Shixuan Liu, Ph.D., Assistant Professor of Neuroscience and in the Peter O’Donnell Jr. Brain Institute, has been selected as a 2026 Alfred P. Sloan Research Fellow in Neuroscience. Providing $75,000 over two years, the highly competitive fellowships are awarded annually to early-career researchers whose creativity, innovation, and research accomplishments distinguish them as the next generation of leaders. She is the ninth UTSW Sloan Research Fellow.

“Dr. Liu has performed foundational work to establish a new seasonal primate model, the mouse lemur, which provides a perfect model for the study of the circannual clock,” said Joseph Takahashi, Ph.D., Chair and Professor of Neuroscience, who nominated Dr. Liu for the award.

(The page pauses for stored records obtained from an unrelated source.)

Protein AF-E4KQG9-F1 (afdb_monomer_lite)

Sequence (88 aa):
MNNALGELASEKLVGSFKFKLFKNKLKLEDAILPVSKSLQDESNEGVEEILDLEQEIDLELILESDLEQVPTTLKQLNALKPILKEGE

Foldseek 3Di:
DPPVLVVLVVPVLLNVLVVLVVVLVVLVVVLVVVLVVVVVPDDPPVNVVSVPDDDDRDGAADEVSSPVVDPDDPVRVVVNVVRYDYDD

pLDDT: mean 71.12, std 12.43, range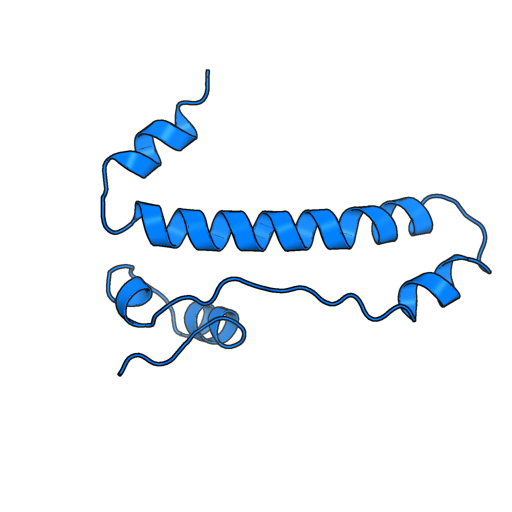 [34.22, 87.62]

Organism: NCBI:txid908337

Structure (mmCIF, N/CA/C/O backbone):
data_AF-E4KQG9-F1
#
_entry.id   AF-E4KQG9-F1
#
loop_
_atom_site.group_PDB
_atom_site.id
_atom_site.type_symbol
_atom_site.label_atom_id
_atom_site.label_alt_id
_atom_site.label_comp_id
_atom_site.label_asym_id
_atom_site.label_entity_id
_atom_site.label_seq_id
_atom_site.pdbx_PDB_ins_code
_atom_site.Cartn_x
_atom_site.Cartn_y
_atom_site.Cartn_z
_atom_site.occupancy
_atom_site.B_iso_or_equiv
_atom_site.auth_seq_id
_atom_site.auth_comp_id
_atom_site.auth_asym_id
_atom_site.auth_atom_id
_atom_site.pdbx_PDB_model_num
ATOM 1 N N . MET A 1 1 ? 15.123 4.957 19.335 1.00 34.22 1 MET A N 1
ATOM 2 C CA . MET A 1 1 ? 14.345 3.739 19.652 1.00 34.22 1 MET A CA 1
ATOM 3 C C . MET A 1 1 ? 12.915 3.972 19.196 1.00 34.22 1 MET A C 1
ATOM 5 O O . MET A 1 1 ? 12.389 5.051 19.435 1.00 34.22 1 MET A O 1
ATOM 9 N N . ASN A 1 2 ? 12.366 3.012 18.452 1.00 44.84 2 ASN A N 1
ATOM 10 C CA . ASN A 1 2 ? 11.075 3.052 17.762 1.00 44.84 2 ASN A CA 1
ATOM 11 C C . ASN A 1 2 ? 9.885 3.191 18.729 1.00 44.84 2 ASN A C 1
ATOM 13 O O . ASN A 1 2 ? 9.284 2.190 19.102 1.00 44.84 2 ASN A O 1
ATOM 17 N N . ASN A 1 3 ? 9.510 4.417 19.098 1.00 50.22 3 ASN A N 1
ATOM 18 C CA . ASN A 1 3 ? 8.289 4.657 19.882 1.00 50.22 3 ASN A CA 1
ATOM 19 C C . ASN A 1 3 ? 7.026 4.736 19.008 1.00 50.22 3 ASN A C 1
ATOM 21 O O . ASN A 1 3 ? 5.939 4.432 19.482 1.00 50.22 3 ASN A O 1
ATOM 25 N N . ALA A 1 4 ? 7.172 5.030 17.711 1.00 53.78 4 ALA A N 1
ATOM 26 C CA . ALA A 1 4 ? 6.044 5.123 16.781 1.00 53.78 4 ALA A CA 1
ATOM 27 C C . ALA A 1 4 ? 5.316 3.779 16.570 1.00 53.78 4 ALA A C 1
ATOM 29 O O . ALA A 1 4 ? 4.113 3.754 16.342 1.00 53.78 4 ALA A O 1
ATOM 30 N N . LEU A 1 5 ? 6.033 2.653 16.681 1.00 52.38 5 LEU A N 1
ATOM 31 C CA . LEU A 1 5 ? 5.450 1.309 16.581 1.00 52.38 5 LEU A CA 1
ATOM 32 C C . LEU A 1 5 ? 4.755 0.872 17.882 1.00 52.38 5 LEU A C 1
ATOM 34 O O . LEU A 1 5 ? 3.773 0.138 17.825 1.00 52.38 5 LEU A O 1
ATOM 38 N N . GLY A 1 6 ? 5.242 1.330 19.041 1.00 55.88 6 GLY A N 1
ATOM 39 C CA . GLY A 1 6 ? 4.681 0.984 20.352 1.00 55.88 6 GLY A CA 1
ATOM 40 C C . GLY A 1 6 ? 3.332 1.652 20.613 1.00 55.88 6 GLY A C 1
ATOM 41 O O . GLY A 1 6 ? 2.417 1.006 21.114 1.00 55.88 6 GLY A O 1
ATOM 42 N N . GLU A 1 7 ? 3.179 2.909 20.191 1.00 55.47 7 GLU A N 1
ATOM 43 C CA . GLU A 1 7 ? 1.915 3.651 20.308 1.00 55.47 7 GLU A CA 1
ATOM 44 C C . GLU A 1 7 ? 0.812 3.099 19.387 1.00 55.47 7 GLU A C 1
ATOM 46 O O . GLU A 1 7 ? -0.371 3.176 19.714 1.00 55.47 7 GLU A O 1
ATOM 51 N N . LEU A 1 8 ? 1.185 2.465 18.269 1.00 51.16 8 LEU A N 1
ATOM 52 C CA . LEU A 1 8 ? 0.246 1.792 17.363 1.00 51.16 8 LEU A CA 1
ATOM 53 C C . LEU A 1 8 ? -0.263 0.448 17.905 1.00 51.16 8 LEU A C 1
ATOM 55 O O . LEU A 1 8 ? -1.324 -0.011 17.488 1.00 51.16 8 LEU 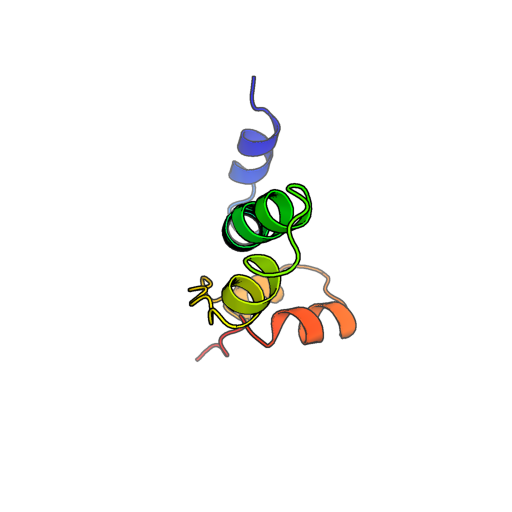A O 1
ATOM 59 N N . ALA A 1 9 ? 0.472 -0.187 18.822 1.00 52.66 9 ALA A N 1
ATOM 60 C CA . ALA A 1 9 ? 0.155 -1.520 19.333 1.00 52.66 9 ALA A CA 1
ATOM 61 C C . ALA A 1 9 ? -0.893 -1.518 20.464 1.00 52.66 9 ALA A C 1
ATOM 63 O O . ALA A 1 9 ? -1.523 -2.546 20.718 1.00 52.66 9 ALA A O 1
ATOM 64 N N . SER A 1 10 ? -1.092 -0.384 21.142 1.00 49.50 10 SER A N 1
ATOM 65 C CA . SER A 1 10 ? -1.985 -0.267 22.306 1.00 49.50 10 SER A CA 1
ATOM 66 C C . SER A 1 10 ? -3.474 -0.086 21.967 1.00 49.50 10 SER A C 1
ATOM 68 O O . SER A 1 10 ? -4.318 -0.390 22.806 1.00 49.50 10 SER A O 1
ATOM 70 N N . GLU A 1 11 ? -3.823 0.322 20.742 1.00 49.59 11 GLU A N 1
ATOM 71 C CA . GLU A 1 11 ? -5.209 0.379 20.252 1.00 49.59 11 GLU A CA 1
ATOM 72 C C . GLU A 1 11 ? -5.486 -0.808 19.327 1.00 49.59 11 GLU A C 1
ATOM 74 O O . GLU A 1 11 ? -5.191 -0.787 18.132 1.00 49.59 11 GLU A O 1
ATOM 79 N N . LYS A 1 12 ? -6.073 -1.870 19.878 1.00 50.81 12 LYS A N 1
ATOM 80 C CA . LYS A 1 12 ? -6.196 -3.184 19.219 1.00 50.81 12 LYS A CA 1
ATOM 81 C C . LYS A 1 12 ? -7.056 -3.208 17.938 1.00 50.81 12 LYS A C 1
ATOM 83 O O . LYS A 1 12 ? -7.103 -4.229 17.263 1.00 50.81 12 LYS A O 1
ATOM 88 N N . LEU A 1 13 ? -7.715 -2.098 17.617 1.00 52.31 13 LEU A N 1
ATOM 89 C CA . LEU A 1 13 ? -8.658 -1.925 16.509 1.00 52.31 13 LEU A CA 1
ATOM 90 C C . LEU A 1 13 ? -8.169 -0.881 15.484 1.00 52.31 13 LEU A C 1
ATOM 92 O O . LEU A 1 13 ? -8.300 -1.066 14.281 1.00 52.31 13 LEU A O 1
ATOM 96 N N . VAL A 1 14 ? -7.441 0.141 15.939 1.00 61.03 14 VAL A N 1
ATOM 97 C CA . VAL A 1 14 ? -6.846 1.176 15.078 1.00 61.03 14 VAL A CA 1
ATOM 98 C C . VAL A 1 14 ? -5.453 0.768 14.566 1.00 61.03 14 VAL A C 1
ATOM 100 O O . VAL A 1 14 ? -5.033 1.173 13.478 1.00 61.03 14 VAL A O 1
ATOM 103 N N . GLY A 1 15 ? -4.725 -0.061 15.323 1.00 64.75 15 GLY A N 1
ATOM 104 C CA . GLY A 1 15 ? -3.382 -0.518 14.969 1.00 64.75 15 GLY A CA 1
ATOM 105 C C . GLY A 1 15 ? -3.342 -1.404 13.722 1.00 64.75 15 GLY A C 1
ATOM 106 O O . GLY A 1 15 ? -2.471 -1.215 12.876 1.00 64.75 15 GLY A O 1
ATOM 107 N N . SER A 1 16 ? -4.289 -2.337 13.564 1.00 72.75 16 SER A N 1
ATOM 108 C CA . SER A 1 16 ? -4.293 -3.277 12.430 1.00 72.75 16 SER A CA 1
ATOM 109 C C . SER A 1 16 ? -4.525 -2.561 11.097 1.00 72.75 16 SER A C 1
ATOM 111 O O . SER A 1 16 ? -3.792 -2.798 10.139 1.00 72.75 16 SER A O 1
ATOM 113 N N . PHE A 1 17 ? -5.481 -1.630 11.054 1.00 77.94 17 PHE A N 1
ATOM 114 C CA . PHE A 1 17 ? -5.779 -0.823 9.876 1.00 77.94 17 PHE A CA 1
ATOM 115 C C . PHE A 1 17 ? -4.589 0.058 9.483 1.00 77.94 17 PHE A C 1
ATOM 117 O O . PHE A 1 17 ? -4.125 0.016 8.341 1.00 77.94 17 PHE A O 1
ATOM 124 N N . LYS A 1 18 ? -4.024 0.798 10.451 1.00 76.50 18 LYS A N 1
ATOM 125 C CA . LYS A 1 18 ? -2.822 1.617 10.228 1.00 76.50 18 LYS A CA 1
ATOM 126 C C . LYS A 1 18 ? -1.642 0.765 9.751 1.00 76.50 18 LYS A C 1
ATOM 128 O O . LYS A 1 18 ? -0.885 1.203 8.889 1.00 76.50 18 LYS A O 1
ATOM 133 N N . PHE A 1 19 ? -1.507 -0.457 10.263 1.00 80.19 19 PHE A N 1
ATOM 134 C CA . PHE A 1 19 ? -0.457 -1.386 9.859 1.00 80.19 19 PHE A CA 1
ATOM 135 C C . PHE A 1 19 ? -0.650 -1.930 8.434 1.00 80.19 19 PHE A C 1
ATOM 137 O O . PHE A 1 19 ? 0.316 -1.952 7.673 1.00 80.19 19 PHE A O 1
ATOM 144 N N . LYS A 1 20 ? -1.877 -2.295 8.030 1.00 82.75 20 LYS A N 1
ATOM 145 C CA . LYS A 1 20 ? -2.192 -2.690 6.641 1.00 82.75 20 LYS A CA 1
ATOM 146 C C . LYS A 1 20 ? -1.890 -1.557 5.655 1.00 82.75 20 LYS A C 1
ATOM 148 O O . LYS A 1 20 ? -1.213 -1.773 4.653 1.00 82.75 20 LYS A O 1
ATOM 153 N N . LEU A 1 21 ? -2.322 -0.332 5.971 1.00 83.19 21 LEU A N 1
ATOM 154 C CA . LEU A 1 21 ? -2.012 0.847 5.157 1.00 83.19 21 LEU A CA 1
ATOM 155 C C . LEU A 1 21 ? -0.505 1.091 5.049 1.00 83.19 21 LEU A C 1
ATOM 157 O O . LEU A 1 21 ? -0.001 1.375 3.965 1.00 83.19 21 LEU A O 1
ATOM 161 N N . PHE A 1 22 ? 0.220 0.956 6.160 1.00 84.19 22 PHE A N 1
ATOM 162 C CA . PHE A 1 22 ? 1.671 1.105 6.175 1.00 84.19 22 PHE A CA 1
ATOM 163 C C . PHE A 1 22 ? 2.371 0.056 5.302 1.00 84.19 22 PHE A C 1
ATOM 165 O O . PHE A 1 22 ? 3.249 0.406 4.518 1.00 84.19 22 PHE A O 1
ATOM 172 N N . LYS A 1 23 ? 1.952 -1.211 5.373 1.00 84.62 23 LYS A N 1
ATOM 173 C CA . LYS A 1 23 ? 2.481 -2.278 4.514 1.00 84.62 23 LYS A CA 1
ATOM 174 C C . LYS A 1 23 ? 2.241 -2.007 3.032 1.00 84.62 23 LYS A C 1
ATOM 176 O O . LYS A 1 23 ? 3.171 -2.122 2.242 1.00 84.62 23 LYS A O 1
ATOM 181 N N . ASN A 1 24 ? 1.023 -1.616 2.660 1.00 86.19 24 ASN A N 1
ATOM 182 C CA . ASN A 1 24 ? 0.704 -1.274 1.273 1.00 86.19 24 ASN A CA 1
ATOM 183 C C . ASN A 1 24 ? 1.513 -0.063 0.792 1.00 86.19 24 ASN A C 1
ATOM 185 O O . ASN A 1 24 ? 2.006 -0.066 -0.331 1.00 86.19 24 ASN A O 1
ATOM 189 N N . LYS A 1 25 ? 1.726 0.938 1.654 1.00 84.44 25 LYS A N 1
ATOM 190 C CA . LYS A 1 25 ? 2.611 2.066 1.353 1.00 84.44 25 LYS A CA 1
ATOM 191 C C . LYS A 1 25 ? 4.045 1.606 1.062 1.00 84.44 25 LYS A C 1
ATOM 193 O O . LYS A 1 25 ? 4.596 2.026 0.052 1.00 84.44 25 LYS A O 1
ATOM 198 N N . LEU A 1 26 ? 4.625 0.742 1.898 1.00 84.62 26 LEU A N 1
ATOM 199 C CA . LEU A 1 26 ? 5.980 0.223 1.671 1.00 84.62 26 LEU A CA 1
ATOM 200 C C . LEU A 1 26 ? 6.091 -0.545 0.349 1.00 84.62 26 LEU A C 1
ATOM 202 O O . LEU A 1 26 ? 7.035 -0.320 -0.396 1.00 84.62 26 LEU A O 1
ATOM 206 N N . LYS A 1 27 ? 5.100 -1.384 0.012 1.00 84.44 27 LYS A N 1
ATOM 207 C CA . LYS A 1 27 ? 5.072 -2.108 -1.273 1.00 84.44 27 LYS A CA 1
ATOM 208 C C . LYS A 1 27 ? 5.091 -1.160 -2.476 1.00 84.44 27 LYS A C 1
ATOM 210 O O . LYS A 1 27 ? 5.775 -1.426 -3.457 1.00 84.44 27 LYS A O 1
ATOM 215 N N . LEU A 1 28 ? 4.361 -0.047 -2.393 1.00 83.62 28 LEU A N 1
ATOM 216 C CA . LEU A 1 28 ? 4.362 0.981 -3.434 1.00 83.62 28 LEU A CA 1
ATOM 217 C C . LEU A 1 28 ? 5.706 1.716 -3.507 1.00 83.62 28 LEU A C 1
ATOM 219 O O . LEU A 1 28 ? 6.210 1.957 -4.598 1.00 83.62 28 LEU A O 1
ATOM 223 N N . GLU A 1 29 ? 6.294 2.067 -2.361 1.00 83.12 29 GLU A N 1
ATOM 224 C CA . GLU A 1 29 ? 7.610 2.715 -2.309 1.00 83.12 29 GLU A CA 1
ATOM 225 C C . GLU A 1 29 ? 8.706 1.811 -2.898 1.00 83.12 29 GLU A C 1
ATOM 227 O O . GLU A 1 29 ? 9.522 2.286 -3.690 1.00 83.12 29 GLU A O 1
ATOM 232 N N . ASP A 1 30 ? 8.674 0.510 -2.599 1.00 82.50 30 ASP A N 1
ATOM 233 C CA . ASP A 1 30 ? 9.595 -0.482 -3.160 1.00 82.50 30 ASP A CA 1
ATOM 234 C C . ASP A 1 30 ? 9.416 -0.649 -4.676 1.00 82.50 30 ASP A C 1
ATOM 236 O O . ASP A 1 30 ? 10.410 -0.734 -5.391 1.00 82.50 30 ASP A O 1
ATOM 240 N N . ALA A 1 31 ? 8.182 -0.637 -5.188 1.00 78.50 31 ALA A N 1
ATOM 241 C CA . ALA A 1 31 ? 7.899 -0.710 -6.627 1.00 78.50 31 ALA A CA 1
ATOM 242 C C . ALA A 1 31 ? 8.353 0.552 -7.396 1.00 78.50 31 ALA A C 1
ATOM 244 O O . ALA A 1 31 ? 8.767 0.490 -8.557 1.00 78.50 31 ALA A O 1
ATOM 245 N N . ILE A 1 32 ? 8.312 1.718 -6.745 1.00 79.75 32 ILE A N 1
ATOM 246 C CA . ILE A 1 32 ? 8.725 3.002 -7.332 1.00 79.75 32 ILE A CA 1
ATOM 247 C C . ILE A 1 32 ? 10.254 3.170 -7.318 1.00 79.75 32 ILE A C 1
ATOM 249 O O . ILE A 1 32 ? 10.811 3.882 -8.160 1.00 79.75 32 ILE A O 1
ATOM 253 N N . LEU A 1 33 ? 10.964 2.533 -6.383 1.00 78.62 33 LEU A N 1
ATOM 254 C CA . LEU A 1 33 ? 12.408 2.711 -6.210 1.00 78.62 33 LEU A CA 1
ATOM 255 C C . LEU A 1 33 ? 13.243 2.317 -7.455 1.00 78.62 33 LEU A C 1
ATOM 257 O O . LEU A 1 33 ? 14.132 3.089 -7.817 1.00 78.62 33 LEU A O 1
ATOM 261 N N . PRO A 1 34 ? 12.994 1.184 -8.144 1.00 72.94 34 PRO A N 1
ATOM 262 C CA . PRO A 1 34 ? 13.684 0.846 -9.388 1.00 72.94 34 PRO A CA 1
ATOM 263 C C . PRO A 1 34 ? 13.418 1.871 -10.490 1.00 72.94 34 PRO A C 1
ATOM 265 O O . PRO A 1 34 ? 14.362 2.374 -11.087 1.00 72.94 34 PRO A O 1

Trained as a systems biologist, Dr. Liu earned a bachelor’s degree in biology from Peking University followed by a Ph.D. in molecular genetics from the University of Toronto. As a Wu Tsai Neuroscience Interdisciplinary Postdoctoral Scholar at Stanford University, she pioneered the development of the mouse lemur as a new primate model organism. Dr. Liu was recruited to UT Southwestern in 2025 as a Cancer Prevention and Research Institute of Texas (CPRIT) Scholar.

The Liu Lab is currently using the mouse lemur model to study major unresolved problems that are inadequately represented in traditional model systems, including seasonal rhythms, neurodegeneration, and cancer immunology.

Among the smallest primates, mouse lemurs share many of the practical advantages of laboratory mice, including rapid reproduction and short generation times, but they are genetically closer to humans. They also exhibit striking annual cycles of body weight, torpor, and gonadal development, and maintain robust seasonal rhythms in lab colonies. These traits make them an ideal model for studying the circannual clock, a biological timekeeping mechanism that regulates seasonal behaviors and physiology, Dr. Liu said.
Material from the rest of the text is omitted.